◆ Dataset entries:
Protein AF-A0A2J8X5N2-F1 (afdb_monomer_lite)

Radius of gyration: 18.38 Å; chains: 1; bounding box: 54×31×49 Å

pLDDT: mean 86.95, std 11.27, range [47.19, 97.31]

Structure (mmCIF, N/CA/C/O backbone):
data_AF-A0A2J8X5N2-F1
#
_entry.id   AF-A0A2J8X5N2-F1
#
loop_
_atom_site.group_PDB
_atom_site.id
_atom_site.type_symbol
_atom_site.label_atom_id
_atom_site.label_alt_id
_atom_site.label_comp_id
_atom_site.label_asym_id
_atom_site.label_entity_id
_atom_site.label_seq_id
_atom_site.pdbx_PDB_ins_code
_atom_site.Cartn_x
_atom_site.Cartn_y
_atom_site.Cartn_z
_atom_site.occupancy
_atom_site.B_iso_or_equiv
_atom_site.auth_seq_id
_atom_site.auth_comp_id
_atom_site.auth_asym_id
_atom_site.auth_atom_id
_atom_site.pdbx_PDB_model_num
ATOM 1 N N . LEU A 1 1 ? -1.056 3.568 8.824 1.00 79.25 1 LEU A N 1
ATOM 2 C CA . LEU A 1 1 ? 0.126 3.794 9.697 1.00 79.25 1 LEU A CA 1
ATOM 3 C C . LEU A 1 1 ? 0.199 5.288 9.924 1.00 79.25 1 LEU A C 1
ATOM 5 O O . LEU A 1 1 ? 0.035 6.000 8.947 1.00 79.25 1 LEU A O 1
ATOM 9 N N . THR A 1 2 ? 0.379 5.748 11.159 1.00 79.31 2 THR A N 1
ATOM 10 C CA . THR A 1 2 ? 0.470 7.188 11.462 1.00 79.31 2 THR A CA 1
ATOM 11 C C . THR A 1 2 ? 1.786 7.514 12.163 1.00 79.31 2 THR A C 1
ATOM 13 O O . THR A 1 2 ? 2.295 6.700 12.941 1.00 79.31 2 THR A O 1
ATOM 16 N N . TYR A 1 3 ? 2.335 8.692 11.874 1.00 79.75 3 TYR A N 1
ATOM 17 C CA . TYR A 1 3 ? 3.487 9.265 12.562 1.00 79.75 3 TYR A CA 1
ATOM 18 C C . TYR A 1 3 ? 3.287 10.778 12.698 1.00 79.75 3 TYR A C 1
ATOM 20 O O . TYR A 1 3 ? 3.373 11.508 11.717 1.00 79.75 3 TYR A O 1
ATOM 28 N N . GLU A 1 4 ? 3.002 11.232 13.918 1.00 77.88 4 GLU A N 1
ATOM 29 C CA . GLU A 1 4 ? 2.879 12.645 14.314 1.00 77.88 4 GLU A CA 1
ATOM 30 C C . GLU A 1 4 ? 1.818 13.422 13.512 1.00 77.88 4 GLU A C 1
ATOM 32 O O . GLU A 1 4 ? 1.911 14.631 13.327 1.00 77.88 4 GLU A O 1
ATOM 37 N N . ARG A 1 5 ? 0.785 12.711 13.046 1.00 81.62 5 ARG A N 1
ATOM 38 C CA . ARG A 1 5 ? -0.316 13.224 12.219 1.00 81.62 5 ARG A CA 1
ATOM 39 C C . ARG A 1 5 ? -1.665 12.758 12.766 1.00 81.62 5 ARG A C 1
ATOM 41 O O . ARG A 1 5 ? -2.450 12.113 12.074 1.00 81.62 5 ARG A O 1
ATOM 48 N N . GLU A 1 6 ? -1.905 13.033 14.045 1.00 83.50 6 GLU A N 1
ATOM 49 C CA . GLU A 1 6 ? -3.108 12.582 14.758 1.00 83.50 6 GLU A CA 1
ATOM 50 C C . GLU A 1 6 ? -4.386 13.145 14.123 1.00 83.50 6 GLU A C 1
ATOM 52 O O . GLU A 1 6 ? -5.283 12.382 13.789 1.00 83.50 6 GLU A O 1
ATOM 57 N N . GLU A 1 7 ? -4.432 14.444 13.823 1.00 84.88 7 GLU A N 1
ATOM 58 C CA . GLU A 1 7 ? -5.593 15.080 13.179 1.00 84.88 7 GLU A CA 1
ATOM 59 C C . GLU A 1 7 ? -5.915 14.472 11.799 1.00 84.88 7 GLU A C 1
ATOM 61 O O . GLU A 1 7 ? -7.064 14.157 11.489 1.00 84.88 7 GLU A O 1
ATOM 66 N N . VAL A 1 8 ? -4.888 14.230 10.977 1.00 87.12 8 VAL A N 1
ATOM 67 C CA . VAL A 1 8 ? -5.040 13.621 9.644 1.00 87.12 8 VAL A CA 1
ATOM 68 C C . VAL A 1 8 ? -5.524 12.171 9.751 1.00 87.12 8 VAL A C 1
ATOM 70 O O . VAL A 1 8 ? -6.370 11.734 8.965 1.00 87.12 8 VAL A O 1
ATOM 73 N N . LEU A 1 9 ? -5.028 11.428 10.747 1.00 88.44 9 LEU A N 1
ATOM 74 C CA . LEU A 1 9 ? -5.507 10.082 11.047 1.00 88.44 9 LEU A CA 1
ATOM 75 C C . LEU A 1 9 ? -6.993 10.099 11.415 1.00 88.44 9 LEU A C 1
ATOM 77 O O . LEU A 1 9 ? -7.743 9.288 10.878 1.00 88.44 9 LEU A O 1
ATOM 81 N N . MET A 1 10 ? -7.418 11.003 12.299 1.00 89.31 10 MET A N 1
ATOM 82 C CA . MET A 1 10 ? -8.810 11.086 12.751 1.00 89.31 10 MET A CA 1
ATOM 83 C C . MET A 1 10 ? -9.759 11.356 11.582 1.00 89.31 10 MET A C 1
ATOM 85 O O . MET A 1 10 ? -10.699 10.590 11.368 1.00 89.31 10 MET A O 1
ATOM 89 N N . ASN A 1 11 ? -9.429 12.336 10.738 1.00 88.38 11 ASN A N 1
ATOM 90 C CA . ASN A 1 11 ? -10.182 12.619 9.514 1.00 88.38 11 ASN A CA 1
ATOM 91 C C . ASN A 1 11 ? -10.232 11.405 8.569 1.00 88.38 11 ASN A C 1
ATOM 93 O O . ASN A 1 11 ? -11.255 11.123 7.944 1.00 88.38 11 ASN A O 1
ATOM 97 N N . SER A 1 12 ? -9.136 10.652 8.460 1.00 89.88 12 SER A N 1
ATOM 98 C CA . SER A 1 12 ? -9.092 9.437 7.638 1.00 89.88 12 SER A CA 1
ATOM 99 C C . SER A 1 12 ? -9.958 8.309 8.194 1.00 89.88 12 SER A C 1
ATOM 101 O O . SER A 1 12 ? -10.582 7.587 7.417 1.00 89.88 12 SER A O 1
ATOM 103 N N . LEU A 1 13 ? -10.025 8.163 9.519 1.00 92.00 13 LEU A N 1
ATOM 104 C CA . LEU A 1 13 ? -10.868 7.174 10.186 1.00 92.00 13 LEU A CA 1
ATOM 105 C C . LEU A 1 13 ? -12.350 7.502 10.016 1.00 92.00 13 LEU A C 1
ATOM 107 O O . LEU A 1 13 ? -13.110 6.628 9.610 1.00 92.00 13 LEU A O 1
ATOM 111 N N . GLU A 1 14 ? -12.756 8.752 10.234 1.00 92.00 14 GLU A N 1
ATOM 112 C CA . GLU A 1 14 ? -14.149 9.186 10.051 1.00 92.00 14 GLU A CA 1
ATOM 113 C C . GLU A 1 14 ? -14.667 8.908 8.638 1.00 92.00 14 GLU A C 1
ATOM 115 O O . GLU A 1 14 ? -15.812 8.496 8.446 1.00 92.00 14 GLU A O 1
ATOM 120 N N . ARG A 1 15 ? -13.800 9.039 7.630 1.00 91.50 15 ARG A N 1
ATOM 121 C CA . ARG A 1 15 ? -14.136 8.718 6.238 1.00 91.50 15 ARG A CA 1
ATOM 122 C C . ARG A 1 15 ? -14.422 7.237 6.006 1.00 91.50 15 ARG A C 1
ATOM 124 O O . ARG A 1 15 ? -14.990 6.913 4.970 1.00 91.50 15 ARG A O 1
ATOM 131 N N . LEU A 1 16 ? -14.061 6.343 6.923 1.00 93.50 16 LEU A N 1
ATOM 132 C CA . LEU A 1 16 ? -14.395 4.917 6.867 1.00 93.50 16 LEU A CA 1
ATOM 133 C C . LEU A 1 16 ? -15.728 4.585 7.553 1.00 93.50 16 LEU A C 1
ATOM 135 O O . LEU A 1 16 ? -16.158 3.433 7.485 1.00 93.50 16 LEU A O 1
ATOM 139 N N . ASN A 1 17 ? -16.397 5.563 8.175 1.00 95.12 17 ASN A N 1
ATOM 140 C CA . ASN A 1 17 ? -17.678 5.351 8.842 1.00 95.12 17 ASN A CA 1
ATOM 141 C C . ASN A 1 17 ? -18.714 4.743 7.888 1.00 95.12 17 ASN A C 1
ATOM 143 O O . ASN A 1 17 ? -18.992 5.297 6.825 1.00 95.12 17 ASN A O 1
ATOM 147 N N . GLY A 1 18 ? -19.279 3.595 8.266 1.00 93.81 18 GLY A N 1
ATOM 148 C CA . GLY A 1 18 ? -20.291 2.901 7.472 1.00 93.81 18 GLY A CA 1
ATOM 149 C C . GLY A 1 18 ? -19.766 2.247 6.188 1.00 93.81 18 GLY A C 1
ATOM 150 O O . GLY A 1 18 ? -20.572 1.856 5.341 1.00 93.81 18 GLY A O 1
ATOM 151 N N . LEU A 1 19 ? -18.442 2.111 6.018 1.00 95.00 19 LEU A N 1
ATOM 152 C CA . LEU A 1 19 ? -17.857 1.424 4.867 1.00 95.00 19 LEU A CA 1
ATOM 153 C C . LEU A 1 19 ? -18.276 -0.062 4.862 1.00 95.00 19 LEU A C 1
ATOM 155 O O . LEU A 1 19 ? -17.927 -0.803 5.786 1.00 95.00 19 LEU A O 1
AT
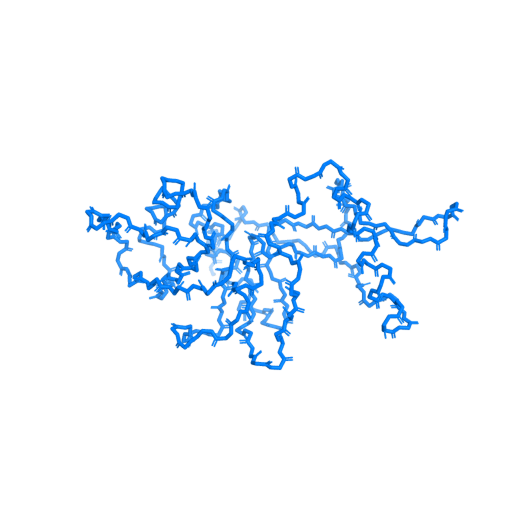OM 159 N N . PRO A 1 20 ? -18.970 -0.555 3.819 1.00 93.94 20 PRO A N 1
ATOM 160 C CA . PRO A 1 20 ? -19.385 -1.951 3.792 1.00 93.94 20 PRO A CA 1
ATOM 161 C C . PRO A 1 20 ? -18.192 -2.908 3.671 1.00 93.94 20 PRO A C 1
ATOM 163 O O . PRO A 1 20 ? -17.179 -2.596 3.048 1.00 93.94 20 PRO A O 1
ATOM 166 N N . TYR A 1 21 ? -18.342 -4.108 4.237 1.00 94.88 21 TYR A N 1
ATOM 167 C CA . TYR A 1 21 ? -17.311 -5.159 4.305 1.00 94.88 21 TYR A CA 1
ATOM 168 C C . TYR A 1 21 ? -16.043 -4.801 5.094 1.00 94.88 21 TYR A C 1
ATOM 170 O O . TYR A 1 21 ? -15.134 -5.630 5.173 1.00 94.88 21 TYR A O 1
ATOM 178 N N . LEU A 1 22 ? -15.970 -3.617 5.707 1.00 96.75 22 LEU A N 1
ATOM 179 C CA . LEU A 1 22 ? -14.913 -3.311 6.658 1.00 96.75 22 LEU A CA 1
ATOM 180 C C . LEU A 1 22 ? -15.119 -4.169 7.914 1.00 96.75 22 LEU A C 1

◆ Task prompt:
Send back the lines of the records word for word, from the very first through the line containing "ATOM 5 O O .".

◆ Answer section:
Protein AF-A0A2J8X5N2-F1 (afdb_monomer_lite)

Radius of gyration: 18.38 Å; chains: 1; bounding box: 54×31×49 Å

pLDDT: mean 86.95, std 11.27, range [47.19, 97.31]

Structure (mmCIF, N/CA/C/O backbone):
data_AF-A0A2J8X5N2-F1
#
_entry.id   AF-A0A2J8X5N2-F1
#
loop_
_atom_site.group_PDB
_atom_site.id
_atom_site.type_symbol
_atom_site.label_atom_id
_atom_site.label_alt_id
_atom_site.label_comp_id
_atom_site.label_asym_id
_atom_site.label_entity_id
_atom_site.label_seq_id
_atom_site.pdbx_PDB_ins_code
_atom_site.Cartn_x
_atom_site.Cartn_y
_atom_site.Cartn_z
_atom_site.occupancy
_atom_site.B_iso_or_equiv
_atom_site.auth_seq_id
_atom_site.auth_comp_id
_atom_site.auth_asym_id
_atom_site.auth_atom_id
_atom_site.pdbx_PDB_model_num
ATOM 1 N N . LEU A 1 1 ? -1.056 3.568 8.824 1.00 79.25 1 LEU A N 1
ATOM 2 C CA . LEU A 1 1 ? 0.126 3.794 9.697 1.00 79.25 1 LEU A CA 1
ATOM 3 C C . LEU A 1 1 ? 0.199 5.288 9.924 1.00 79.25 1 LEU A C 1
ATOM 5 O O . LEU A 1 1 ? 0.035 6.000 8.947 1.00 79.25 1 LEU A O 1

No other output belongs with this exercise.